# [SOLVED] NEED WASHER MACHINE EXPERT BEFORE 6/3/12!!!



## scalh001 (Dec 17, 2011)

***URGENT ISSUE EXPLAINED***
I have a top loading washer machine (WLE4000B1WW) that has what I believe to be an electronics issue.
I am not sure of the year, but it came with the house I bought a year ago.

ISSUE: After the washer goes through all phases (fill, wash, drain, spin, fill, rinse, drain, final spin), the washer turns off and all LED diodes turn off--as you would expect with most loads ending--and for an unknown reason, decides to begin filling with water (again all lights are off at this point).

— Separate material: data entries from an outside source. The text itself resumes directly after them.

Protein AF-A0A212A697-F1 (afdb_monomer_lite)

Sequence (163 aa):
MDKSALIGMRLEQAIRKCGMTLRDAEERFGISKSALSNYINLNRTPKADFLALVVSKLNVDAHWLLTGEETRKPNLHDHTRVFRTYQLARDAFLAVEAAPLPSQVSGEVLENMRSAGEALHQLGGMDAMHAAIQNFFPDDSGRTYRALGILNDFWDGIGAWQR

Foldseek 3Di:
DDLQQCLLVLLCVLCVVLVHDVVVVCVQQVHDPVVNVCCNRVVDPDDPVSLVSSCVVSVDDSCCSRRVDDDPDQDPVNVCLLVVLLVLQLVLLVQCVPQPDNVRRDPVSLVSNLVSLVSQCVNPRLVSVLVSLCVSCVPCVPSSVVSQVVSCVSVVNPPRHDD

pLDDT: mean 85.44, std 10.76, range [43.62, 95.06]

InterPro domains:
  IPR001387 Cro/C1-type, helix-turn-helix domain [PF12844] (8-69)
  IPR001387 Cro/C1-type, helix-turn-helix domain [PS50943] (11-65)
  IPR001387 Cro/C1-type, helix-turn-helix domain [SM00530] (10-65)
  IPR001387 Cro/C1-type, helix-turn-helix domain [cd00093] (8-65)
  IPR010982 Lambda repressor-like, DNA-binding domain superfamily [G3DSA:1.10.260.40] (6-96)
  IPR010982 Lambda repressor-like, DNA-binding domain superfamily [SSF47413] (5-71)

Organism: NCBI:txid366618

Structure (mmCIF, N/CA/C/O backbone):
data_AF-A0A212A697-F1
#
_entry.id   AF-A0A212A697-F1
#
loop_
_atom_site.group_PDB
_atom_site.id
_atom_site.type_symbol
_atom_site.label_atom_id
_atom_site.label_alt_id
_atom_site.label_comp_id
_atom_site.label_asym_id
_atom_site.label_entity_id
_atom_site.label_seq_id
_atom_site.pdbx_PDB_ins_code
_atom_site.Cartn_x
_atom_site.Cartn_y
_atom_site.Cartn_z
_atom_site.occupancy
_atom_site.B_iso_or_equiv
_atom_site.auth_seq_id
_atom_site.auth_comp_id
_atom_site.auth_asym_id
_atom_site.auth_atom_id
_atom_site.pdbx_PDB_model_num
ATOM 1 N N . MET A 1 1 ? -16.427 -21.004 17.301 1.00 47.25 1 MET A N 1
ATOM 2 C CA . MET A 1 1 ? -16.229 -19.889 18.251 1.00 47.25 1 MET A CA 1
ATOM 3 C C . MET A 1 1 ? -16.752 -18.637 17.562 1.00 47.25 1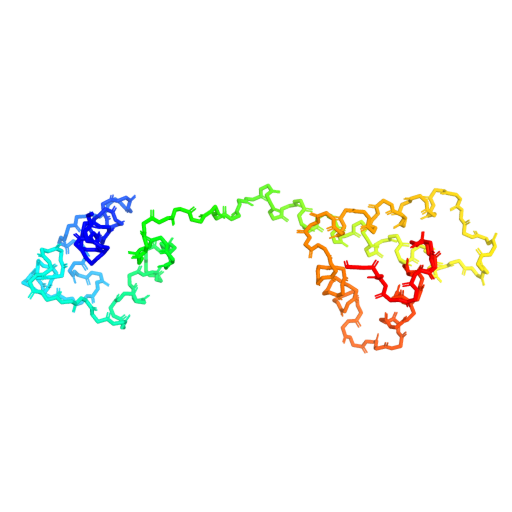 MET A C 1
ATOM 5 O O . MET A 1 1 ? -16.391 -18.426 16.411 1.00 47.25 1 MET A O 1
ATOM 9 N N . ASP A 1 2 ? -17.691 -17.914 18.172 1.00 50.22 2 ASP A N 1
ATOM 10 C CA . ASP A 1 2 ? -18.372 -16.779 17.534 1.00 50.22 2 ASP A CA 1
ATOM 11 C C . ASP A 1 2 ? -17.391 -15.621 17.256 1.00 50.22 2 ASP A C 1
ATOM 13 O O . ASP A 1 2 ? -16.666 -15.191 18.153 1.00 50.22 2 ASP A O 1
ATOM 17 N N . LYS A 1 3 ? -17.353 -15.118 16.014 1.00 50.81 3 LYS A N 1
ATOM 18 C CA . LYS A 1 3 ? -16.452 -14.030 15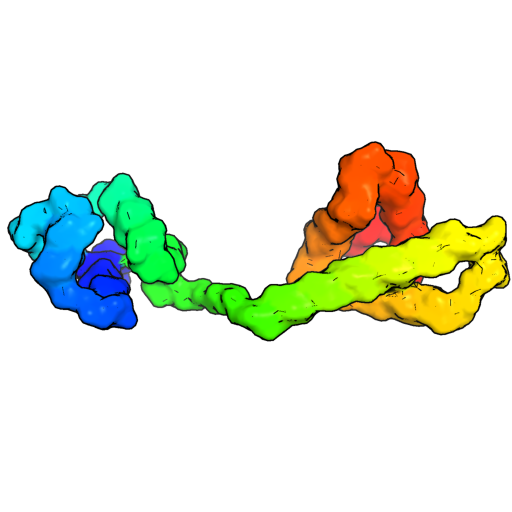.585 1.00 50.81 3 LYS A CA 1
ATOM 19 C C . LYS A 1 3 ? -16.762 -12.713 16.314 1.00 50.81 3 LYS A C 1
ATOM 21 O O . LYS A 1 3 ? -15.847 -11.916 16.537 1.00 50.81 3 LYS A O 1
ATOM 26 N N . SER A 1 4 ? -18.017 -12.523 16.738 1.00 46.12 4 SER A N 1
ATOM 27 C CA . SER A 1 4 ? -18.484 -11.376 17.531 1.00 46.12 4 SER A CA 1
ATOM 28 C C . SER A 1 4 ? -17.878 -11.354 18.932 1.00 46.12 4 SER A C 1
ATOM 30 O O . SER A 1 4 ? -17.541 -10.283 19.428 1.00 46.12 4 SER A O 1
ATOM 32 N N . ALA A 1 5 ? -17.672 -12.530 19.539 1.00 53.34 5 ALA A N 1
ATOM 33 C CA . ALA A 1 5 ? -17.216 -12.695 20.921 1.00 53.34 5 ALA A CA 1
ATOM 34 C C . ALA A 1 5 ? -15.764 -12.234 21.174 1.00 53.34 5 ALA A C 1
ATOM 36 O O . ALA A 1 5 ? -15.324 -12.177 22.318 1.00 53.34 5 ALA A O 1
ATOM 37 N N . LEU A 1 6 ? -15.010 -11.880 20.129 1.00 72.94 6 LEU A N 1
ATOM 38 C CA . LEU A 1 6 ? -13.573 -11.614 20.229 1.00 72.94 6 LEU A CA 1
ATOM 39 C C . LEU A 1 6 ? -13.178 -10.138 20.050 1.00 72.94 6 LEU A C 1
ATOM 41 O O . LEU A 1 6 ? -12.048 -9.780 20.381 1.00 72.94 6 LEU A O 1
ATOM 45 N N . ILE A 1 7 ? -14.061 -9.255 19.559 1.00 88.50 7 ILE A N 1
ATOM 46 C CA . ILE A 1 7 ? -13.679 -7.846 19.326 1.00 88.50 7 ILE A CA 1
ATOM 47 C C . ILE A 1 7 ? -13.429 -7.090 20.634 1.00 88.50 7 ILE A C 1
ATOM 49 O O . ILE A 1 7 ? -12.497 -6.295 20.705 1.00 88.50 7 ILE A O 1
ATOM 53 N N . GLY A 1 8 ? -14.197 -7.380 21.688 1.00 90.38 8 GLY A N 1
ATOM 54 C CA . GLY A 1 8 ? -13.986 -6.798 23.014 1.00 90.38 8 GLY A CA 1
ATOM 55 C C . GLY A 1 8 ? -12.638 -7.203 23.624 1.00 90.38 8 GLY A C 1
ATOM 56 O O . GLY A 1 8 ? -11.901 -6.351 24.120 1.00 90.38 8 GLY A O 1
ATOM 57 N N . MET A 1 9 ? -12.250 -8.475 23.472 1.00 89.19 9 MET A N 1
ATOM 58 C CA . MET A 1 9 ? -10.926 -8.967 23.876 1.00 89.19 9 MET A CA 1
ATOM 59 C C . MET A 1 9 ? -9.800 -8.321 23.062 1.00 89.19 9 MET A C 1
ATOM 61 O O . MET A 1 9 ? -8.784 -7.920 23.625 1.00 89.19 9 MET A O 1
ATOM 65 N N . ARG A 1 10 ? -9.970 -8.175 21.741 1.00 91.94 10 ARG A N 1
ATOM 66 C CA . ARG A 1 10 ? -8.978 -7.509 20.879 1.00 91.94 10 ARG A CA 1
ATOM 67 C C . ARG A 1 10 ? -8.860 -6.018 21.165 1.00 91.94 10 ARG A C 1
ATOM 69 O O . ARG A 1 10 ? -7.756 -5.486 21.097 1.00 91.94 10 ARG A O 1
ATOM 76 N N . LEU A 1 11 ? -9.956 -5.353 21.527 1.00 93.62 11 LEU A N 1
ATOM 77 C CA . LEU A 1 11 ? -9.947 -3.965 21.986 1.00 93.62 11 LEU A CA 1
ATOM 78 C C . LEU A 1 11 ? -9.096 -3.820 23.252 1.00 93.62 11 LEU A C 1
ATOM 80 O O . LEU A 1 11 ? -8.217 -2.963 23.310 1.00 93.62 11 LEU A O 1
ATOM 84 N N . GLU A 1 12 ? -9.314 -4.684 24.244 1.00 93.69 12 GLU A N 1
ATOM 85 C CA . GLU A 1 12 ? -8.496 -4.696 25.457 1.00 93.69 12 GLU A CA 1
ATOM 86 C C . GLU A 1 12 ? -7.026 -5.016 25.145 1.00 93.69 12 GLU A C 1
ATOM 88 O O . GLU A 1 12 ? -6.119 -4.335 25.629 1.00 93.69 12 GLU A O 1
ATOM 93 N N . GLN A 1 13 ? -6.776 -6.009 24.289 1.00 92.56 13 GLN A N 1
ATOM 94 C CA . GLN A 1 13 ? -5.431 -6.376 23.855 1.00 92.56 13 GLN A CA 1
ATOM 95 C C . GLN A 1 13 ? -4.722 -5.213 23.148 1.00 92.56 13 GLN A C 1
ATOM 97 O O . GLN A 1 13 ? -3.546 -4.974 23.412 1.00 92.56 13 GLN A O 1
ATOM 102 N N . ALA A 1 14 ? -5.419 -4.483 22.277 1.00 92.81 14 ALA A N 1
ATOM 103 C CA . ALA A 1 14 ? -4.901 -3.311 21.582 1.00 92.81 14 ALA A CA 1
ATOM 104 C C . ALA A 1 14 ? -4.484 -2.205 22.560 1.00 92.81 14 ALA A C 1
ATOM 106 O O . ALA A 1 14 ? -3.369 -1.695 22.468 1.00 92.81 14 ALA A O 1
ATOM 107 N N . ILE A 1 15 ? -5.345 -1.885 23.533 1.00 94.12 15 ILE A N 1
ATOM 108 C CA . ILE A 1 15 ? -5.058 -0.887 24.575 1.00 94.12 15 ILE A CA 1
ATOM 109 C C . ILE A 1 15 ? -3.794 -1.279 25.351 1.00 94.12 15 ILE A C 1
ATOM 111 O O . ILE A 1 15 ? -2.863 -0.480 25.471 1.00 94.12 15 ILE A O 1
ATOM 115 N N . ARG A 1 16 ? -3.726 -2.533 25.813 1.00 93.88 16 ARG A N 1
ATOM 116 C CA . ARG A 1 16 ? -2.598 -3.031 26.610 1.00 93.88 16 ARG A CA 1
ATOM 117 C C . ARG A 1 16 ? -1.295 -3.129 25.808 1.00 93.88 16 ARG A C 1
ATOM 119 O O . ARG A 1 16 ? -0.242 -2.795 26.341 1.00 93.88 16 ARG A O 1
ATOM 126 N N . LYS A 1 17 ? -1.336 -3.534 24.529 1.00 90.00 17 LYS A N 1
ATOM 127 C CA . LYS A 1 17 ? -0.150 -3.588 23.642 1.00 90.00 17 LYS A CA 1
ATOM 128 C C . LYS A 1 17 ? 0.485 -2.212 23.422 1.00 90.00 17 LYS A C 1
ATOM 130 O O . LYS A 1 17 ? 1.693 -2.128 23.234 1.00 90.00 17 LYS A O 1
ATOM 135 N N . CYS A 1 18 ? -0.305 -1.144 23.485 1.00 89.62 18 CYS A N 1
ATOM 136 C CA . CYS A 1 18 ? 0.187 0.232 23.432 1.00 89.62 18 CYS A CA 1
ATOM 137 C C . CYS A 1 18 ? 0.706 0.753 24.788 1.00 89.62 18 CYS A C 1
ATOM 139 O O . CYS A 1 18 ? 0.975 1.945 24.909 1.00 89.62 18 CYS A O 1
ATOM 141 N N . GLY A 1 19 ? 0.826 -0.106 25.808 1.00 92.06 19 GLY A N 1
ATOM 142 C CA . GLY A 1 19 ? 1.321 0.265 27.135 1.00 92.06 19 GLY A CA 1
ATOM 143 C C . GLY A 1 19 ? 0.337 1.087 27.971 1.00 92.06 19 GLY A C 1
ATOM 144 O O . GLY A 1 19 ? 0.745 1.669 28.971 1.00 92.06 19 GLY A O 1
ATOM 145 N N . MET A 1 20 ? -0.939 1.153 27.579 1.00 93.50 20 MET A N 1
ATOM 146 C CA . MET A 1 20 ? -1.967 1.892 28.313 1.00 93.50 20 MET A CA 1
ATOM 147 C C . MET A 1 20 ? -2.749 0.989 29.260 1.00 93.50 20 MET A C 1
ATOM 149 O O . MET A 1 20 ? -3.027 -0.179 28.971 1.00 93.50 20 MET A O 1
ATOM 153 N N . THR A 1 21 ? -3.182 1.572 30.371 1.00 95.06 21 THR A N 1
ATOM 154 C CA . THR A 1 21 ? -4.222 0.999 31.222 1.00 95.06 21 THR A CA 1
ATOM 155 C C . THR A 1 21 ? -5.611 1.276 30.639 1.00 95.06 21 THR A C 1
ATOM 157 O O . THR A 1 21 ? -5.790 2.126 29.765 1.00 95.06 21 THR A O 1
ATOM 160 N N . LEU A 1 22 ? -6.638 0.588 31.148 1.00 92.12 22 LEU A N 1
ATOM 161 C CA . LEU A 1 22 ? -8.024 0.888 30.766 1.00 92.12 22 LEU A CA 1
ATOM 162 C C . LEU A 1 22 ? -8.436 2.315 31.161 1.00 92.12 22 LEU A C 1
ATOM 164 O O . LEU A 1 22 ? -9.202 2.940 30.437 1.00 92.12 22 LEU A O 1
ATOM 168 N N . ARG A 1 23 ? -7.882 2.856 32.254 1.00 93.88 23 ARG A N 1
ATOM 169 C CA . ARG A 1 23 ? -8.135 4.240 32.677 1.00 93.88 23 ARG A CA 1
ATOM 170 C C . ARG A 1 23 ? -7.556 5.244 31.681 1.00 93.88 23 ARG A C 1
ATOM 172 O O . ARG A 1 23 ? -8.233 6.195 31.313 1.00 93.88 23 ARG A O 1
ATOM 179 N N . ASP A 1 24 ? -6.345 4.991 31.187 1.00 94.38 24 ASP A N 1
ATOM 180 C CA . ASP A 1 24 ? -5.727 5.853 30.172 1.00 94.38 24 ASP A CA 1
ATOM 181 C C . ASP A 1 24 ? -6.533 5.818 28.865 1.00 94.38 24 ASP A C 1
ATOM 183 O O . ASP A 1 24 ? -6.653 6.827 28.175 1.00 94.38 24 ASP A O 1
ATOM 187 N N . ALA A 1 25 ? -7.130 4.669 28.532 1.00 92.56 25 ALA A N 1
ATOM 188 C CA . ALA A 1 25 ? -8.028 4.541 27.390 1.00 92.56 25 ALA A CA 1
ATOM 189 C C . ALA A 1 25 ? -9.332 5.338 27.570 1.00 92.56 25 ALA A C 1
ATOM 191 O O . ALA A 1 25 ? -9.764 5.997 26.627 1.00 92.56 25 ALA A O 1
ATOM 192 N N . GLU A 1 26 ? -9.949 5.320 28.755 1.00 94.06 26 GLU A N 1
ATOM 193 C CA . GLU A 1 26 ? -11.130 6.147 29.060 1.00 94.06 26 GLU A CA 1
ATOM 194 C C . GLU A 1 26 ? -10.856 7.631 28.784 1.00 94.06 26 GLU A C 1
ATOM 196 O O . GLU A 1 26 ? -11.592 8.269 28.027 1.00 94.06 26 GLU A O 1
ATOM 201 N N . GLU A 1 27 ? -9.751 8.148 29.328 1.00 93.56 27 GLU A N 1
ATOM 202 C CA . GLU A 1 27 ? -9.318 9.535 29.140 1.00 93.56 27 GLU A CA 1
ATOM 203 C C . GLU A 1 27 ? -8.976 9.822 27.669 1.00 93.56 27 GLU A C 1
ATOM 205 O O . GLU A 1 27 ? -9.439 10.809 27.095 1.00 93.56 27 GLU A O 1
ATOM 210 N N . ARG A 1 28 ? -8.221 8.932 27.014 1.00 92.69 28 ARG A N 1
ATOM 211 C CA . ARG A 1 28 ? -7.757 9.120 25.630 1.00 92.69 28 ARG A CA 1
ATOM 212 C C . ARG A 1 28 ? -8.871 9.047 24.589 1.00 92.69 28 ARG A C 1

It does this sporadically at a rate of maybe one out of four loads. The problem with it filling after final spin, is THAT IT DOES NOT STOP FILLING WITH WATER AND OVERFLOWS TUB!!!! 7 days ago, half my home was under 2 inches of water from leaving it unsupervised for 1.5 hours--a flooding nightmare.

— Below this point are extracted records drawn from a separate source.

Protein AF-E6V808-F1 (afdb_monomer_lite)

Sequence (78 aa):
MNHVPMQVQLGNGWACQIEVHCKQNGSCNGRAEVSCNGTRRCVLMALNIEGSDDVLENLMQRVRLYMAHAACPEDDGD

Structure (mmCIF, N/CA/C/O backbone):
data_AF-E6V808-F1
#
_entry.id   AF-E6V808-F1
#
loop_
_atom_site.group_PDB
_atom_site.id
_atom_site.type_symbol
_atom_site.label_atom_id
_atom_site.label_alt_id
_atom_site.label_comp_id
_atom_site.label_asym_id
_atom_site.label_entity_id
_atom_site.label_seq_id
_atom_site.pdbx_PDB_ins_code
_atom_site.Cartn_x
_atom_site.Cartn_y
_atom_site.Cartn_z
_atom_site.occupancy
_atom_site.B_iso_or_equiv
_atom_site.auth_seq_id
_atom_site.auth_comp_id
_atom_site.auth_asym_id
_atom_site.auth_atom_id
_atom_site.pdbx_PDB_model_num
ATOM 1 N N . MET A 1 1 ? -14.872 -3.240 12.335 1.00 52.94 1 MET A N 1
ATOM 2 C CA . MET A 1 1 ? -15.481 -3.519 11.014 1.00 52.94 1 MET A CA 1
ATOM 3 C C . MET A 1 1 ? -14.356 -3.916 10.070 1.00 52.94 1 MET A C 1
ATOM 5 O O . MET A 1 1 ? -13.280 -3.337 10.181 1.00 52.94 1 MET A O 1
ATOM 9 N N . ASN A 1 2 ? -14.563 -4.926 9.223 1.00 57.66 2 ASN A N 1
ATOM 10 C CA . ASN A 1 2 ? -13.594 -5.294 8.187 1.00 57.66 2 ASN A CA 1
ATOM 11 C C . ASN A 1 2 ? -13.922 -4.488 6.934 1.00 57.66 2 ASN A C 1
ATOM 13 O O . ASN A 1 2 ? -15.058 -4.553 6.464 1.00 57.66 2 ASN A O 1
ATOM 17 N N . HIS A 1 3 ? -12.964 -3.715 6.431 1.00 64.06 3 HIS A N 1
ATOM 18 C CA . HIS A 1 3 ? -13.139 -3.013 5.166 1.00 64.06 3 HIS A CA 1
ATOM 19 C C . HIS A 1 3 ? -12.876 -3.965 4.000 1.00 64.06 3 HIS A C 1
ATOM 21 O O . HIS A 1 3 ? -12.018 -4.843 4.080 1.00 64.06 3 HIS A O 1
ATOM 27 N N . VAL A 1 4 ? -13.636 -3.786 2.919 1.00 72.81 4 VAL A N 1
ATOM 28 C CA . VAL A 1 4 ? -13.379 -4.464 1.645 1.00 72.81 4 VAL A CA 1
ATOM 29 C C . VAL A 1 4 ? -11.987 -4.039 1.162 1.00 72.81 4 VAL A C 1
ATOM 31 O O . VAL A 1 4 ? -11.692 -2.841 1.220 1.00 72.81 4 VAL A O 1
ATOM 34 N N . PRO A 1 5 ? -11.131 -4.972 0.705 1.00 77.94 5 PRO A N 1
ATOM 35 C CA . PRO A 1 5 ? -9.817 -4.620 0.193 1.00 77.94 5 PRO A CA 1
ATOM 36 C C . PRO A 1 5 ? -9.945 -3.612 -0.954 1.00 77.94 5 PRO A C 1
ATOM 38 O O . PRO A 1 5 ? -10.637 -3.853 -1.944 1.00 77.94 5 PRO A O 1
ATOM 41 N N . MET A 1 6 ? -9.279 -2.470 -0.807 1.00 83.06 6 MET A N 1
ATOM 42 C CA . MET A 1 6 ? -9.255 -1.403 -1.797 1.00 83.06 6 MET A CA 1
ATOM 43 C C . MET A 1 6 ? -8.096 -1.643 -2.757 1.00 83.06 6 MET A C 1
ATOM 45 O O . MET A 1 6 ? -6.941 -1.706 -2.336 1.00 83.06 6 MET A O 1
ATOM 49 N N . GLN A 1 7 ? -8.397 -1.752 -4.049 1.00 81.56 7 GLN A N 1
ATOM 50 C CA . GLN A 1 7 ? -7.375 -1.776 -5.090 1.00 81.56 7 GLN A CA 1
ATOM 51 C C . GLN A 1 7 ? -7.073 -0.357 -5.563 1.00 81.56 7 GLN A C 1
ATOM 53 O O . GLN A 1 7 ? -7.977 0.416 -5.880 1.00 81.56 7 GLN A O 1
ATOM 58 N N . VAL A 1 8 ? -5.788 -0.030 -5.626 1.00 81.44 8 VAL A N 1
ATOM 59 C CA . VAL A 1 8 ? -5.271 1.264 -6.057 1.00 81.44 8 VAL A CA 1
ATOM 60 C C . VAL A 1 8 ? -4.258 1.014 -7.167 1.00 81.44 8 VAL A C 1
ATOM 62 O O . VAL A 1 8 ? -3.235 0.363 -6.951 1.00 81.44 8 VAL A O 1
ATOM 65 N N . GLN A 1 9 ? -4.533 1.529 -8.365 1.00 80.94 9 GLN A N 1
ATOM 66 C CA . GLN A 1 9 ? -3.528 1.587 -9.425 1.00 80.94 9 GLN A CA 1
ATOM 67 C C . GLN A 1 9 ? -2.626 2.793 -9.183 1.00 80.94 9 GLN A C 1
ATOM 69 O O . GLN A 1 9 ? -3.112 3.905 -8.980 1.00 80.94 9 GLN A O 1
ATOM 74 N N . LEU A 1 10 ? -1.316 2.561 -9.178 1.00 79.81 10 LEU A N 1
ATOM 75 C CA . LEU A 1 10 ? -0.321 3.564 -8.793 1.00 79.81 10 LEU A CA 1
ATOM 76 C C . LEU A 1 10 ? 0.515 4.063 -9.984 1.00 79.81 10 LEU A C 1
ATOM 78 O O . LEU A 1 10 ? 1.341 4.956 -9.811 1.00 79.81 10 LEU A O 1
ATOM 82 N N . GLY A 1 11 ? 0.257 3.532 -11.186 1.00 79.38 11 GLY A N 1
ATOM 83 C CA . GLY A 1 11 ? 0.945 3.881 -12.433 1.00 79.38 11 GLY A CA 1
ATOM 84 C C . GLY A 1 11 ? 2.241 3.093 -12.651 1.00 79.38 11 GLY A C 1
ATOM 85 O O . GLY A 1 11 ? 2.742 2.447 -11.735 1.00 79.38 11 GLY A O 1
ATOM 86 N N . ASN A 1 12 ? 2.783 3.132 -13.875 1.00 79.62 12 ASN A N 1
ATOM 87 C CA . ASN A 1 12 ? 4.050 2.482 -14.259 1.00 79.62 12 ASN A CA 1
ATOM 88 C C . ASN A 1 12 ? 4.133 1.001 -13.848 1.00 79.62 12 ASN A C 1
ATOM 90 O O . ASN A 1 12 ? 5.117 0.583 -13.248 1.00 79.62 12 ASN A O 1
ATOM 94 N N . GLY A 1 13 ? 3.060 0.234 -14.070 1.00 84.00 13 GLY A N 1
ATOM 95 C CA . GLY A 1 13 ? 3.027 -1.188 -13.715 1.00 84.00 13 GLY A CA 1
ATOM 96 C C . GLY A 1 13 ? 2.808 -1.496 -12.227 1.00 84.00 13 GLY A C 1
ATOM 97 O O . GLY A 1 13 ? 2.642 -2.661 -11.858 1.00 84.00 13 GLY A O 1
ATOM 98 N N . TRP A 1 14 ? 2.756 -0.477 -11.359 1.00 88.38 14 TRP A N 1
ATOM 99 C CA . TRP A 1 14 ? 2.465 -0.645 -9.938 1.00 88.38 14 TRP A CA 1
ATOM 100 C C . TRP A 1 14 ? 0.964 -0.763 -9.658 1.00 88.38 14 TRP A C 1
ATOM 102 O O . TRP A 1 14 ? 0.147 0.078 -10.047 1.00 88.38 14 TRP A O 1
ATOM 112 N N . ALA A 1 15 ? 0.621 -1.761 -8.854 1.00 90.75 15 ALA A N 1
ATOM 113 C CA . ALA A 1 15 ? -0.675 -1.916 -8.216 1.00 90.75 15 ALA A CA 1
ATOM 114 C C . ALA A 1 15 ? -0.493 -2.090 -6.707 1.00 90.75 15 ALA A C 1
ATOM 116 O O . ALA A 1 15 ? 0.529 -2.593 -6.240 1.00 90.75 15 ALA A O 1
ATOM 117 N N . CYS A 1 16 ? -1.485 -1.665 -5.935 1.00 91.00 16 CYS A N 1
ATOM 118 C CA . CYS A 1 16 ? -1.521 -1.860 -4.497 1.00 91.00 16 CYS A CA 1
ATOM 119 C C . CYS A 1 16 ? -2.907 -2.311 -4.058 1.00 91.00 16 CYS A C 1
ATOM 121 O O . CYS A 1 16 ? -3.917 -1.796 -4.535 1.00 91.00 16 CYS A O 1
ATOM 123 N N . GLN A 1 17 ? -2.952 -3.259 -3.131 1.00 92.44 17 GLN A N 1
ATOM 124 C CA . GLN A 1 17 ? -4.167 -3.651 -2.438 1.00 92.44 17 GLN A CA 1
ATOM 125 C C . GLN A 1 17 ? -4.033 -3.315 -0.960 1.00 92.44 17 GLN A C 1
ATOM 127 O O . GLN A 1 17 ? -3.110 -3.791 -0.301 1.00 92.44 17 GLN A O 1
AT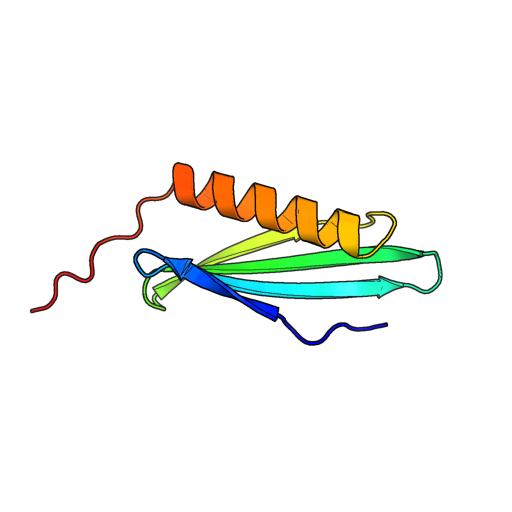OM 132 N N . ILE A 1 18 ? -4.970 -2.533 -0.435 1.00 91.69 18 ILE A N 1
ATOM 133 C CA . ILE A 1 18 ? -5.000 -2.130 0.969 1.00 91.69 18 ILE A CA 1
ATOM 134 C C . ILE A 1 18 ? -6.186 -2.783 1.664 1.00 91.69 18 ILE A C 1
ATOM 136 O O . ILE A 1 18 ? -7.312 -2.721 1.183 1.00 91.69 18 ILE A O 1
ATOM 140 N N . GLU A 1 19 ? -5.938 -3.376 2.821 1.00 92.56 19 GLU A N 1
ATOM 141 C CA . GLU A 1 19 ? -6.948 -3.969 3.687 1.00 92.56 19 GLU A CA 1
ATOM 142 C C . GLU A 1 19 ? -6.820 -3.374 5.090 1.00 92.56 19 GLU A C 1
ATOM 144 O O . GLU A 1 19 ? -5.713 -3.275 5.624 1.00 92.56 19 GLU A O 1
ATOM 149 N N . VAL A 1 20 ? -7.946 -2.960 5.680 1.00 92.31 20 VAL A N 1
ATOM 150 C CA . VAL A 1 20 ? -7.995 -2.341 7.012 1.00 92.31 20 VAL A CA 1
ATOM 151 C C . VAL A 1 20 ? -8.998 -3.074 7.899 1.00 92.31 20 VAL A C 1
ATOM 153 O O . VAL A 1 20 ? -10.164 -3.272 7.547 1.00 92.31 20 VAL A O 1
ATOM 156 N N . HIS A 1 21 ? -8.536 -3.443 9.089 1.00 91.25 21 HIS A N 1
ATOM 157 C CA . HIS A 1 21 ? -9.289 -4.150 10.113 1.00 91.25 21 HIS A CA 1
ATOM 158 C C . HIS A 1 21 ? -9.320 -3.341 11.401 1.00 91.25 21 HIS A C 1
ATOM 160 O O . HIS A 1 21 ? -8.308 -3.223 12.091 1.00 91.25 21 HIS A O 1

After two incidents of a minor flood and major flood, the only workaround to keep washing clothes is to baby sit the machine. When I caught this issue attempting to happen (again, after load is done and machine turns off), I thought to get around the issue by triggering a cycle event and selecting "Extra Spin." Doing this causes the water to drain from the tub before it will spin. Believe it or not, as it drains, the water keeps filling the tub simultaneously. THE ONLY WAY TO STOP THE WATER FROM FLOWING IS TO TURN OFF COLD WATER VALVE. 

I do not imagine it is a draining issue, or water inlet valve issue because the washer machine functions perfect during all phases of cycles, and in all other complete loads. 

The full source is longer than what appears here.